[
https://issues.apache.org/jira/browse/HCATALOG-64?page=com.atlassian.jira.plugin.system.issuetabpanels:comment-tabpanel&focusedCommentId=13083804#comment-13083804
]
Francis Liu commented on HCATALOG-64:
-------------------------------------
Thanks for the comments.
1) Yes my IDE was doing this for me automatically. Will turn it off and fix
this.
2) When is 0.2 going to be branched?
3) Logic differs in what is returned for HCatOutpuFormat.getTableSchema() and
HCatInputFormat.getTableSchema(), the former returns only dataColumns while the
latter returns dataColumns+partitionColumns hence the need for them to be
separated. Also I see having them separate as a good thing since there is no
information in a field schema identifying it as a partition or data field.
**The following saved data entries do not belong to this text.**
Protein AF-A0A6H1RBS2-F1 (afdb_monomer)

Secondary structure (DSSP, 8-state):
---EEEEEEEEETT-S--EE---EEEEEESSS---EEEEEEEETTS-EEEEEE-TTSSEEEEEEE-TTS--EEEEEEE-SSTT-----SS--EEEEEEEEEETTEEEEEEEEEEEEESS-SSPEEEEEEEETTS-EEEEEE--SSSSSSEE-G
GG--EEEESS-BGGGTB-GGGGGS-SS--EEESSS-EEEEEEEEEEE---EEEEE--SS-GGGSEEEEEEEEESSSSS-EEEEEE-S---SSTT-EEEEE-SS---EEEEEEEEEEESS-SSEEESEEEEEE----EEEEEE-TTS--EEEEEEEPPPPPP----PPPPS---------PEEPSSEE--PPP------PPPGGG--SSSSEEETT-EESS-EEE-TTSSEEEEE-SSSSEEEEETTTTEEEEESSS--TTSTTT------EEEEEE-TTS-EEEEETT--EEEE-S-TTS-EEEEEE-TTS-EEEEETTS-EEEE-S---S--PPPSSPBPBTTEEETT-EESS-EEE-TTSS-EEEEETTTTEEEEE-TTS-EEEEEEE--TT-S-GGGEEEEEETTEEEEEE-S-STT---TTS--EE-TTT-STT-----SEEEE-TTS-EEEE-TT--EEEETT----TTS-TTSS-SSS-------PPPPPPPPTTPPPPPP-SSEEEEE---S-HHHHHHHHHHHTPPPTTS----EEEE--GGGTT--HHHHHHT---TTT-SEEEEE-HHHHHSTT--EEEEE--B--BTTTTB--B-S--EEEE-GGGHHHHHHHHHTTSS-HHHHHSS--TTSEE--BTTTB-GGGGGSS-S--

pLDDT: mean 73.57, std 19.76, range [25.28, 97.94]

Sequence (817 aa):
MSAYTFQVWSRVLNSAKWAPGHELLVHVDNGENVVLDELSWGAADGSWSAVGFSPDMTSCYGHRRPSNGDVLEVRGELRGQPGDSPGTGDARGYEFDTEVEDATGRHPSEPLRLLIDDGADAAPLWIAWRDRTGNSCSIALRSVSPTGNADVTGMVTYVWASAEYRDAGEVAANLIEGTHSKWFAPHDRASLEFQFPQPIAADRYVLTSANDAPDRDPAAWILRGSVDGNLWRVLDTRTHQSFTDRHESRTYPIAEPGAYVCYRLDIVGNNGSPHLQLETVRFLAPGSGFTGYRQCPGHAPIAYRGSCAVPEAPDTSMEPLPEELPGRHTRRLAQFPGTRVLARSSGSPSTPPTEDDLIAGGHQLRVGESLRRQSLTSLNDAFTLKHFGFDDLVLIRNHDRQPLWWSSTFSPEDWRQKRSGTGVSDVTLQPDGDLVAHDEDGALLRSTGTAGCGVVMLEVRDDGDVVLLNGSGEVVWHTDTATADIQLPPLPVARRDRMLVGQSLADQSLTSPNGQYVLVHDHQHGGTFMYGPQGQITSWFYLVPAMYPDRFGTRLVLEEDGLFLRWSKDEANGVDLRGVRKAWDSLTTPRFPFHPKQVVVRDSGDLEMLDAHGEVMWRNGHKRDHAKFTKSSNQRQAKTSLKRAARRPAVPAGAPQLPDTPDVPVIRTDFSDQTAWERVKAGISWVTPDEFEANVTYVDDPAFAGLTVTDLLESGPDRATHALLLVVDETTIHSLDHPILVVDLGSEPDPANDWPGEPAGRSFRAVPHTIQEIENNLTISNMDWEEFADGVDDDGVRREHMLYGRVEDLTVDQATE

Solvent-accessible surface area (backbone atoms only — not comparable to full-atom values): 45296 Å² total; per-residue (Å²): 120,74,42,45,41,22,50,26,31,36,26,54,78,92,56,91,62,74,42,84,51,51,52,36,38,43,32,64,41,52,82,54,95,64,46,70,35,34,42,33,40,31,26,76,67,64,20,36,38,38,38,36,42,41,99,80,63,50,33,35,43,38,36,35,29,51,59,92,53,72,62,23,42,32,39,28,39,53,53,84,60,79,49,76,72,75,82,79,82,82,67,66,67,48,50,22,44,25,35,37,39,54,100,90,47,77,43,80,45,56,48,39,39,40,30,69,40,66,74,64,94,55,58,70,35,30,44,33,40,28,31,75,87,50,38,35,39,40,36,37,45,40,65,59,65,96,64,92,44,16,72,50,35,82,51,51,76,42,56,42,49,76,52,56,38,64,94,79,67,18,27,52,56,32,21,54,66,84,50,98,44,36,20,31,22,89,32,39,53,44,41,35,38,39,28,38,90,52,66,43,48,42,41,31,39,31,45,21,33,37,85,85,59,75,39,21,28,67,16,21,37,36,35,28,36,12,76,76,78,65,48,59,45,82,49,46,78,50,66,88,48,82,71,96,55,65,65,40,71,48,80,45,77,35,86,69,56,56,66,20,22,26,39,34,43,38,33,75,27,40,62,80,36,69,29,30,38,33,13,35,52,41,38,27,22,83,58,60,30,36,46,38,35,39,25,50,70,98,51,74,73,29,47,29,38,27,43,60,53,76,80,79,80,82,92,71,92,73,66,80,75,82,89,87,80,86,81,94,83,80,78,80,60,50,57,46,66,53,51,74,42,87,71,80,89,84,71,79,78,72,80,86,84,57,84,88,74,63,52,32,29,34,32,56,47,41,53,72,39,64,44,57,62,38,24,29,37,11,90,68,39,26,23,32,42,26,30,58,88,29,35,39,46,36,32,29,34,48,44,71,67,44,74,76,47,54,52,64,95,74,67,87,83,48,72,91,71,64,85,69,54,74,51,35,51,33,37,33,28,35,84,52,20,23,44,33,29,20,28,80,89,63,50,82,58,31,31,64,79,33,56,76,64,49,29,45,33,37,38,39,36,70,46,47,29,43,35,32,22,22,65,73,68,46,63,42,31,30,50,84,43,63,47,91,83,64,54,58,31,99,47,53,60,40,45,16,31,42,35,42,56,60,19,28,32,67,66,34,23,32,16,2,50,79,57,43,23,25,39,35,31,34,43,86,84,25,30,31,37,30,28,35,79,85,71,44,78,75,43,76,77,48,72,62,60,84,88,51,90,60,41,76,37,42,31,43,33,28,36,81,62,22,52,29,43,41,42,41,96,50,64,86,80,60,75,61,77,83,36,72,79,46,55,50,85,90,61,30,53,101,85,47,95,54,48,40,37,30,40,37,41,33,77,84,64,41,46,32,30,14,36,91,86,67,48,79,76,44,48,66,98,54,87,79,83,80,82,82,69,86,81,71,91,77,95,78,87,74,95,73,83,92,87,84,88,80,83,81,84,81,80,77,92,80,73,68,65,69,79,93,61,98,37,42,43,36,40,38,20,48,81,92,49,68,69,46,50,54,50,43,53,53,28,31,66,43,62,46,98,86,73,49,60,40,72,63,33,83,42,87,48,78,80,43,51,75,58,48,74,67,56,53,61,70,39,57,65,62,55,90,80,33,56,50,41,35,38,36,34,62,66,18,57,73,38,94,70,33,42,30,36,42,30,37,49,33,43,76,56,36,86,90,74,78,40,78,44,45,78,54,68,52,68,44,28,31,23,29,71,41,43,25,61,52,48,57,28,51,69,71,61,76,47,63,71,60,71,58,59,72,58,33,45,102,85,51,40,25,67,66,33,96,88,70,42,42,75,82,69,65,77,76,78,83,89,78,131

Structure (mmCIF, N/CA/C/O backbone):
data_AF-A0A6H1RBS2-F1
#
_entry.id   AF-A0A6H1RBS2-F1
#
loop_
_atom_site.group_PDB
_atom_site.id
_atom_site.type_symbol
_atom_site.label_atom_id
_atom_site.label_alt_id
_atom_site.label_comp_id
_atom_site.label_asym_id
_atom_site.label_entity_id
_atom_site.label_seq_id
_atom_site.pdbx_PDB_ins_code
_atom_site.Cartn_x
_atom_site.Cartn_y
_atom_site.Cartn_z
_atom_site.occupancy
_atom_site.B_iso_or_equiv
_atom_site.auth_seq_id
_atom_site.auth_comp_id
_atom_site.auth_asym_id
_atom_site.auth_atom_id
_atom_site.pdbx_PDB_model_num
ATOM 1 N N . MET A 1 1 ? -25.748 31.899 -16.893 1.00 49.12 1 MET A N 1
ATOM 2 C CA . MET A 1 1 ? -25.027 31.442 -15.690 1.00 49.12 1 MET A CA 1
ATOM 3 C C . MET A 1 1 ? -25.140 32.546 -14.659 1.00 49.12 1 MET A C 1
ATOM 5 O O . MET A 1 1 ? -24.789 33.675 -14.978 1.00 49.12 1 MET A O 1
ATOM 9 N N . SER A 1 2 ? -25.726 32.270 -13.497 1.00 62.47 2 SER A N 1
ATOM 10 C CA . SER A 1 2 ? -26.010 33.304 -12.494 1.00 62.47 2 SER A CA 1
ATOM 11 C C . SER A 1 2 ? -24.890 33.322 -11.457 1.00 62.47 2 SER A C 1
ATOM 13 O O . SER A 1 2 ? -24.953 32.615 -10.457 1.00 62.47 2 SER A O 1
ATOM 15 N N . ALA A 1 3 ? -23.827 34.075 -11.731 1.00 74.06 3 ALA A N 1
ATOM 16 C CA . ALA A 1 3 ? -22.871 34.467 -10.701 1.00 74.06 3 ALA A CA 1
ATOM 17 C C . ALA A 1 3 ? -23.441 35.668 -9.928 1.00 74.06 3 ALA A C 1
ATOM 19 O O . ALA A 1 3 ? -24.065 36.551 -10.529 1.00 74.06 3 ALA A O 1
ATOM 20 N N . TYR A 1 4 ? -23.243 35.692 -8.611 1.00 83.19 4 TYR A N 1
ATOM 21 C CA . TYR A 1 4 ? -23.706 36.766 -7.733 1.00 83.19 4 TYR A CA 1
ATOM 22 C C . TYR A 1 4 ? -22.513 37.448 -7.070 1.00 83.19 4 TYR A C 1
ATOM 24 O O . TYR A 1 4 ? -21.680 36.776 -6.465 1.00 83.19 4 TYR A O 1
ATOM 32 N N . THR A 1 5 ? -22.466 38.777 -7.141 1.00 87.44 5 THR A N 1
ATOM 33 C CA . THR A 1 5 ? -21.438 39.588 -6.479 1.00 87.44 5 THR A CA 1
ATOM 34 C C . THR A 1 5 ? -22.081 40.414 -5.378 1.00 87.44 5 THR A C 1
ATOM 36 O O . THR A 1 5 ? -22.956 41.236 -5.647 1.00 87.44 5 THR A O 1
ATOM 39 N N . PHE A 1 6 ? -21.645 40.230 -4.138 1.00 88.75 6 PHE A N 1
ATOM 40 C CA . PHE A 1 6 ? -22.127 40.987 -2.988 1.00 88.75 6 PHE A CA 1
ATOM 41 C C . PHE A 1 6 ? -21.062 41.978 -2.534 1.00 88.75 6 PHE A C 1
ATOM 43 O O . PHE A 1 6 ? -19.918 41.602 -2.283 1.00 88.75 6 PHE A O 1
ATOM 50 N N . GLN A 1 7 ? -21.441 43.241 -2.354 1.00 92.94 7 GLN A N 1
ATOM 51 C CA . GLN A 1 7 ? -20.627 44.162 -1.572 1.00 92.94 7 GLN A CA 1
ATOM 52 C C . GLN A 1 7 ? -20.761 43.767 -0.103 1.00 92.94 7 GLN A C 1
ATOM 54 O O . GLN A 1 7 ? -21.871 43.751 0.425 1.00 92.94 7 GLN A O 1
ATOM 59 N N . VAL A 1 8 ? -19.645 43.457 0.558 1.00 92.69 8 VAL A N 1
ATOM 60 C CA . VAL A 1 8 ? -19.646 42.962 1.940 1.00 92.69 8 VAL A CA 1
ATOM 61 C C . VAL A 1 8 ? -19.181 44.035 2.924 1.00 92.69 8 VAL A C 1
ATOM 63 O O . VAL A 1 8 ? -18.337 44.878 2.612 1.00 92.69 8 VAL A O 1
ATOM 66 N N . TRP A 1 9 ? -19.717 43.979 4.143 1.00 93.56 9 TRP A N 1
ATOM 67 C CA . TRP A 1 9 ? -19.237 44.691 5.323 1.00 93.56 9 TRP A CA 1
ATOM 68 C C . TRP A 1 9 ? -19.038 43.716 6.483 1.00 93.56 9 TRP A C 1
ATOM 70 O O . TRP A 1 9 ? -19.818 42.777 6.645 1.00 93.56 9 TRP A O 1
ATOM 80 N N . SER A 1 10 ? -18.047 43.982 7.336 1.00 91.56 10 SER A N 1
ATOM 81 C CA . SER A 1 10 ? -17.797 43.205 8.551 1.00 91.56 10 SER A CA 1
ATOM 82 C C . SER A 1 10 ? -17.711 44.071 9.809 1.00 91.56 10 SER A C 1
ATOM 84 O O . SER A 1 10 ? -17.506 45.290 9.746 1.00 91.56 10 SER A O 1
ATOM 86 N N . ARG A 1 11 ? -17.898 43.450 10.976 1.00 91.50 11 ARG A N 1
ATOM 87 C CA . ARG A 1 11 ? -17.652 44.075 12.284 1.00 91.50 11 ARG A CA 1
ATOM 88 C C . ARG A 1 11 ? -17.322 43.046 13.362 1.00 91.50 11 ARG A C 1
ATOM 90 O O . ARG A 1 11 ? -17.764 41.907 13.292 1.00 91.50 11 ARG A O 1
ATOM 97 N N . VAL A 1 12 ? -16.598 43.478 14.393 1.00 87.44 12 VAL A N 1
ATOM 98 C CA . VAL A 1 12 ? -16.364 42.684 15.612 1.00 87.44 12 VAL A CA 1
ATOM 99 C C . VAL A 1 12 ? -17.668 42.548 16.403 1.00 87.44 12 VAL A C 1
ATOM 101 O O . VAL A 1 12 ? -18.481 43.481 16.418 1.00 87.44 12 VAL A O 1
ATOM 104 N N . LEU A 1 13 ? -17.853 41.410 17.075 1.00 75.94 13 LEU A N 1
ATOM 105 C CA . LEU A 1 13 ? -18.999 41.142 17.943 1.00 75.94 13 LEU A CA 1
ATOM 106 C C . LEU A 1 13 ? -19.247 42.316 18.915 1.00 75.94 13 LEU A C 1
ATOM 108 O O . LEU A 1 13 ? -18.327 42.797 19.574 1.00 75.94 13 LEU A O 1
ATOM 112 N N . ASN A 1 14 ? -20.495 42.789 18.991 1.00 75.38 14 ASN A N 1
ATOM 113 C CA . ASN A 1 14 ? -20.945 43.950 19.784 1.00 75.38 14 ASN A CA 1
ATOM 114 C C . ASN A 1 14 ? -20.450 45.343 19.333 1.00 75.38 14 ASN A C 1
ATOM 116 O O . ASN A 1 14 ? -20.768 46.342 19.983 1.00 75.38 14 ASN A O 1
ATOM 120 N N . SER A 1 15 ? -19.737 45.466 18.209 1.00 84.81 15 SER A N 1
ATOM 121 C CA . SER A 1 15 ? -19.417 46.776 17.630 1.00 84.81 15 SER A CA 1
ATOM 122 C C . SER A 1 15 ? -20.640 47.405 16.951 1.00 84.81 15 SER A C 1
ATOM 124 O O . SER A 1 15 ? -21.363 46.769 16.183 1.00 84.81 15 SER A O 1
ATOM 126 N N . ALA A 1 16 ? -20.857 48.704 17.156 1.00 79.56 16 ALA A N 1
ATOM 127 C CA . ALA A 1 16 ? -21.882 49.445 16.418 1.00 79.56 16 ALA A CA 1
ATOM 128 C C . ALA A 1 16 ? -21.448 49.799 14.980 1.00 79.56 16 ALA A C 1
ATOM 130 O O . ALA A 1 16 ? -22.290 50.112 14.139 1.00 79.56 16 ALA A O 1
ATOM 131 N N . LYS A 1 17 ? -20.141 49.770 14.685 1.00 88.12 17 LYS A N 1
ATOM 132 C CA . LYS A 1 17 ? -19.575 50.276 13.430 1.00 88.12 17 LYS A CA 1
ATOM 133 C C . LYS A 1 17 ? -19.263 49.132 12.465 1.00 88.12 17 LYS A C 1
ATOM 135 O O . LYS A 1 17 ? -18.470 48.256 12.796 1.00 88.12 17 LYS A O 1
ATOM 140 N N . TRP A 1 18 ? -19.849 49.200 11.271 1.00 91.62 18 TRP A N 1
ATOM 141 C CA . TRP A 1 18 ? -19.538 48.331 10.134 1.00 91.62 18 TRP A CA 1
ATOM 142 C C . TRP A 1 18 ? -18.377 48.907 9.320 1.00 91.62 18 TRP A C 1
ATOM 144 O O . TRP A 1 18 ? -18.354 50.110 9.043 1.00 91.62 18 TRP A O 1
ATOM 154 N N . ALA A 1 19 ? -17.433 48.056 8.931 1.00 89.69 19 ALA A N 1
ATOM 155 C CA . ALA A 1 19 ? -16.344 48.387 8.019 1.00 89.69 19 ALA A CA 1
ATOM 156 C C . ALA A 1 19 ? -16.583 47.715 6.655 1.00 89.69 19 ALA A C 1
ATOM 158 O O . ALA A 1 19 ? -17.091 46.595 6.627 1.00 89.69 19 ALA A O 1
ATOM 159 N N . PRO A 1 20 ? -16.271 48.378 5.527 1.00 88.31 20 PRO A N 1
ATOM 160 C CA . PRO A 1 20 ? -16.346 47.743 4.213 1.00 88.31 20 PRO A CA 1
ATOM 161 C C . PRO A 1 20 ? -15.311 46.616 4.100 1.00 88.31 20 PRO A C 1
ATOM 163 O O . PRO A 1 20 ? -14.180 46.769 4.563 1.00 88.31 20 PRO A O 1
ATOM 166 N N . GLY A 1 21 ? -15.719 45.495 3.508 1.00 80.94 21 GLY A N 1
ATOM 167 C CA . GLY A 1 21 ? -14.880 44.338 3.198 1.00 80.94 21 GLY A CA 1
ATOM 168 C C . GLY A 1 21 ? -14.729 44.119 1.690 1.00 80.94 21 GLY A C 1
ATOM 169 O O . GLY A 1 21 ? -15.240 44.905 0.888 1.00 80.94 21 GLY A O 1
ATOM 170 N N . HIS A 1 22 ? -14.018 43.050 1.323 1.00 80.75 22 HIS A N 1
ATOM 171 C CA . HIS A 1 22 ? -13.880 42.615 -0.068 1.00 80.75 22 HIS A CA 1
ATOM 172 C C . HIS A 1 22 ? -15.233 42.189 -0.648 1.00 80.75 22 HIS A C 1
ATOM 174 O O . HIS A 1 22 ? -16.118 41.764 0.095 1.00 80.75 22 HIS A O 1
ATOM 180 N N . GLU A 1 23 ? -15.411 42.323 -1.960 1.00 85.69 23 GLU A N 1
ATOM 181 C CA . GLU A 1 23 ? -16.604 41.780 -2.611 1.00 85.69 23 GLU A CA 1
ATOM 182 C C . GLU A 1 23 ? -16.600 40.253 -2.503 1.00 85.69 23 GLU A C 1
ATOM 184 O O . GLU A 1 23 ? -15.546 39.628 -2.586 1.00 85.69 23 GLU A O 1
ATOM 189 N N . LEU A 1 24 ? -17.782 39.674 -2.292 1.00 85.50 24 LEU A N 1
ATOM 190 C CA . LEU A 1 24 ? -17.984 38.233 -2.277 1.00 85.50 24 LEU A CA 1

That
could be another way to go?
4) HCatTableInfo is treated as an abstraction of hive's Table class while
InputJobInfo is a user specified configuration/action object. If we change
setInput() and setOutput to include arguments for explicitly specifying the
database and table name we can remove the redundancy though that doesn't look
too good either. I'm open to suggestions?
5) Agreed will rename them to be consistent.
6) Noted will change this. I'm not familiar with this indenting scheme. Any
pointers would be appreciated.
7)InputJobInfo.getProperties() and OutputJobInfo.getProperties() would enable
users to pass implementation specific parameters.
> Refactor HCatTableInfo, JobInfo and OutputJobInfo
> -------------------------------------------------
>
> Key: HCATALOG-64
> URL: https://issues.apache.org/jira/browse/HCATALOG-64
> Project: HCatalog
> Issue Type: Improvement
> Affects Versions: 0.1, 0.2
> Reporter: Francis Liu
> Assignee: Francis Liu
> Fix For: 0.2
>
> Attachments: HCatTableInfo_JobInfo_OutputJobInfo_3.patch
>
>
> These classes and their roles has become convoluted. HCatTableInfo should be
> an HCat abstraction of table and thus not have any job specific information
> and should not contain different information depending on usage. *JobInfo
> classes should contain job specific information (user provided, derived from
> metastore info, etc). Since *JobInfo contains such information it should be
> the object which is passed to HCatInputFormat.setInput and
> HCatInputFormat.setOutput. Also JobInfo should be renamed to InputJobInfo for
> consistency and clarity. Also there needs to be a way to pass implementation
> specific configuration information down to the actual storage driver.
--
This message is automatically generated by JIRA.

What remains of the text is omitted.